= Stephen Lincoln =

Stephen Lincoln is a chemistry and physics professor at the University of Adelaide's Environment Institute. His work in molecular science has resulted in over 300 publications in scientific journals and he is the author of Challenged Earth: An Overview of Humanity’s Stewardship of Earth (2006), a book in which he discusses population, water, food, biotechnology, health, energy, climate change and the ozone layer. He has a long-term interest in nuclear power and is a board member and spokesperson for South Australian Nuclear Energy Systems, a private Australian company established in 2014 to explore the feasibility of nuclear industrial development projects in South Australia. Lincoln has been a media spokesperson on nuclear issues in the wake of the Fukushima nuclear disaster and in the lead up to South Australia's Nuclear Fuel Cycle Royal Commission in 2015. His work has been awarded by the Royal Australian Chemical Institute and UNESCO.

== SA Nuclear Energy Systems ==
In February 2015, Lincoln told the Whyalla News of SA Nuclear Energy Systems' proposal to deploy small modular reactors (SMRs) around Eyre Peninsula and construct a uranium enrichment facility in Whyalla.

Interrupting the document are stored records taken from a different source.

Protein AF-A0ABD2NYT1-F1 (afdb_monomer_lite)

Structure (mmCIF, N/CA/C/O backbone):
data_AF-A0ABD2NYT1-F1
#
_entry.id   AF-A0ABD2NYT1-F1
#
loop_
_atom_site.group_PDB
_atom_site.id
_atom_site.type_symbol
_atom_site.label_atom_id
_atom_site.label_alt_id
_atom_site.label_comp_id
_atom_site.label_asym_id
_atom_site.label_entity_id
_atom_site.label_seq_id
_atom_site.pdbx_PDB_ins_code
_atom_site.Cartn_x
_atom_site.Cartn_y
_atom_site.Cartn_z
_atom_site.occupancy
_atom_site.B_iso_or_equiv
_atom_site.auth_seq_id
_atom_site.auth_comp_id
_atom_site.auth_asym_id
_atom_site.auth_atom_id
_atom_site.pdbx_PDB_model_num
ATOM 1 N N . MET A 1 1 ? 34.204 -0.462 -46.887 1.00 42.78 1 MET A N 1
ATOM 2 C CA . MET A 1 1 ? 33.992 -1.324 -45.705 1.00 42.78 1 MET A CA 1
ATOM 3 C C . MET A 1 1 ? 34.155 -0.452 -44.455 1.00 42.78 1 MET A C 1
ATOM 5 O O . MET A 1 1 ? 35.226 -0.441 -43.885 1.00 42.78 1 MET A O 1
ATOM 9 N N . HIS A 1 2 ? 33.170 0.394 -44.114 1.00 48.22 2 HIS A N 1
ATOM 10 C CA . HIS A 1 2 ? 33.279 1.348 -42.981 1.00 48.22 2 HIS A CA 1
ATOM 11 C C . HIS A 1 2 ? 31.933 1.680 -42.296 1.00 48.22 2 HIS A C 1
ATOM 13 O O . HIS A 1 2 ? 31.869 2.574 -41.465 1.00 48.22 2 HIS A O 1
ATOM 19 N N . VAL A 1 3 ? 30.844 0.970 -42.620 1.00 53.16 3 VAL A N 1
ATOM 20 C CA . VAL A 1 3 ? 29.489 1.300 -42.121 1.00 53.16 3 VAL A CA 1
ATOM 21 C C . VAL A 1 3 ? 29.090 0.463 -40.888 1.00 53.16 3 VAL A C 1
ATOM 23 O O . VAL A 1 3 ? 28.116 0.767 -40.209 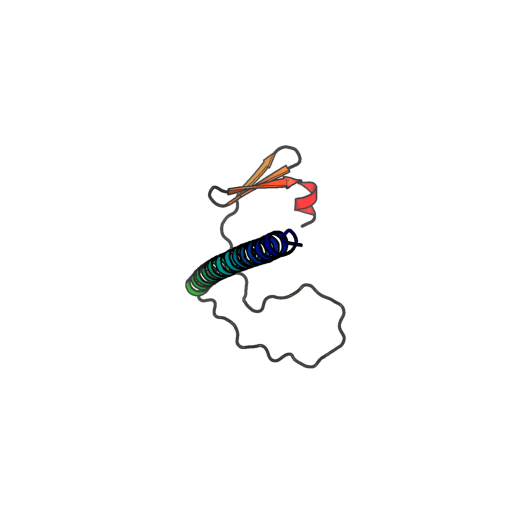1.00 53.16 3 VAL A O 1
ATOM 26 N N . THR A 1 4 ? 29.853 -0.576 -40.538 1.00 55.03 4 THR A N 1
ATOM 27 C CA . THR A 1 4 ? 29.487 -1.538 -39.481 1.00 55.03 4 THR A CA 1
ATOM 28 C C . THR A 1 4 ? 29.871 -1.128 -38.054 1.00 55.03 4 THR A C 1
ATOM 30 O O . THR A 1 4 ? 29.240 -1.614 -37.118 1.00 55.03 4 THR A O 1
ATOM 33 N N . ASP A 1 5 ? 30.836 -0.223 -37.856 1.00 53.78 5 ASP A N 1
ATOM 34 C CA . ASP A 1 5 ? 31.302 0.154 -36.507 1.00 53.78 5 ASP A CA 1
ATOM 35 C C . ASP A 1 5 ? 30.462 1.260 -35.854 1.00 53.78 5 ASP A C 1
ATOM 37 O O . ASP A 1 5 ? 30.230 1.234 -34.644 1.00 53.78 5 ASP A O 1
ATOM 41 N N . SER A 1 6 ? 29.906 2.189 -36.639 1.00 55.56 6 SER A N 1
ATOM 42 C CA . SER A 1 6 ? 29.017 3.235 -36.111 1.00 55.56 6 SER A CA 1
ATOM 43 C C . SER A 1 6 ? 27.708 2.671 -35.543 1.00 55.56 6 SER A C 1
ATOM 45 O O . SER A 1 6 ? 27.153 3.242 -34.610 1.00 55.56 6 SER A O 1
ATOM 47 N N . ASN A 1 7 ? 27.229 1.532 -36.057 1.00 57.22 7 ASN A N 1
ATOM 48 C CA . ASN A 1 7 ? 25.985 0.911 -35.589 1.00 57.22 7 ASN A CA 1
ATOM 49 C C . ASN A 1 7 ? 26.176 0.122 -34.276 1.00 57.22 7 ASN A C 1
ATOM 51 O O . ASN A 1 7 ? 25.317 0.154 -33.401 1.00 57.22 7 ASN A O 1
ATOM 55 N N . LYS A 1 8 ? 27.342 -0.514 -34.083 1.00 60.44 8 LYS A N 1
ATOM 56 C CA . LYS A 1 8 ? 27.691 -1.207 -32.826 1.00 60.44 8 LYS A CA 1
ATOM 57 C C . LYS A 1 8 ? 27.908 -0.250 -31.652 1.00 60.44 8 LYS A C 1
ATOM 59 O O . LYS A 1 8 ? 27.516 -0.569 -30.533 1.00 60.44 8 LYS A O 1
ATOM 64 N N . ASN A 1 9 ? 28.498 0.922 -31.898 1.00 61.84 9 ASN A N 1
ATOM 65 C CA . ASN A 1 9 ? 28.687 1.935 -30.855 1.00 61.84 9 ASN A CA 1
ATOM 66 C C . ASN A 1 9 ? 27.355 2.514 -30.354 1.00 61.84 9 ASN A C 1
ATOM 68 O O . ASN A 1 9 ? 27.202 2.736 -29.154 1.00 61.84 9 ASN A O 1
ATOM 72 N N . ASN A 1 10 ? 26.376 2.692 -31.247 1.00 67.69 10 ASN A N 1
ATOM 73 C CA . ASN A 1 10 ? 25.032 3.125 -30.864 1.00 67.69 10 ASN A CA 1
ATOM 74 C C . ASN A 1 10 ? 24.292 2.052 -30.051 1.00 67.69 10 ASN A C 1
ATOM 76 O O . ASN A 1 10 ? 23.672 2.381 -29.045 1.00 67.69 10 ASN A O 1
ATOM 80 N N . ASP A 1 11 ? 24.396 0.776 -30.428 1.00 72.81 11 ASP A N 1
ATOM 81 C CA . ASP A 1 11 ? 23.762 -0.330 -29.693 1.00 72.81 11 ASP A CA 1
ATOM 82 C C . ASP A 1 11 ? 24.304 -0.463 -28.256 1.00 72.81 11 ASP A C 1
ATOM 84 O O . ASP A 1 11 ? 23.544 -0.569 -27.290 1.00 72.81 11 ASP A O 1
ATOM 88 N N . PHE A 1 12 ? 25.623 -0.334 -28.085 1.00 80.94 12 PHE A N 1
ATOM 89 C CA . PHE A 1 12 ? 26.259 -0.329 -26.766 1.00 80.94 12 PHE A CA 1
ATOM 90 C C . PHE A 1 12 ? 25.822 0.867 -25.905 1.00 80.94 12 PHE A C 1
ATOM 92 O O . PHE A 1 12 ? 25.528 0.707 -24.718 1.00 80.94 12 PHE A O 1
ATOM 99 N N . GLN A 1 13 ? 25.721 2.058 -26.501 1.00 81.75 13 GLN A N 1
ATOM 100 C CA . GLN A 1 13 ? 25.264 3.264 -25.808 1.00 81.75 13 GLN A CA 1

In response to community concerns about safety, Lincoln described the industry as "highly regulated" and said that enrichment plants "don’t pose a radioactive threat." The discussion followed the Government of South Australia's announcement that a Nuclear Fuel Cycle Royal Commission would commence in March 2015, with a report to be delivered to the Government by May 2016.

== Nuclear fusion ==
When Lockheed Martin announced a "major breakthrough" in fusion power in October 2014, Lincoln described the process of nuclear fusion for the Australian Science Media Centre. He expressed some reservations about the alleged break-through, noting that achieving an energy output greater than the required energy input had limited fusion power development since the 1950s. He said "It is unclear from the Lockheed announcement as to whether this very major problem has been overcome. If it has, this would be a remarkable achievement."

== Fukushima nuclear disaster ==
Lincoln expressed concern over the fate of Caesium-137 and Strontium-90 released to the environment during the Fukushima nuclear disaster. In April 2011 he told the Sydney Morning Herald:"[People] should not venture into the ocean [where the radioactive materials are being released]; they should not eat any fish or seaweed from the ocean. The living species likely to be most affected are shellfish because they are stationary whereas fish that swim may pass through the area and out again. The shellfish such as mussels, oysters and clams certainly accumulate high levels of radioactivity... Basically we should be worried until they can stop the [radiation] leaks and cool the cores and the fuel rods down."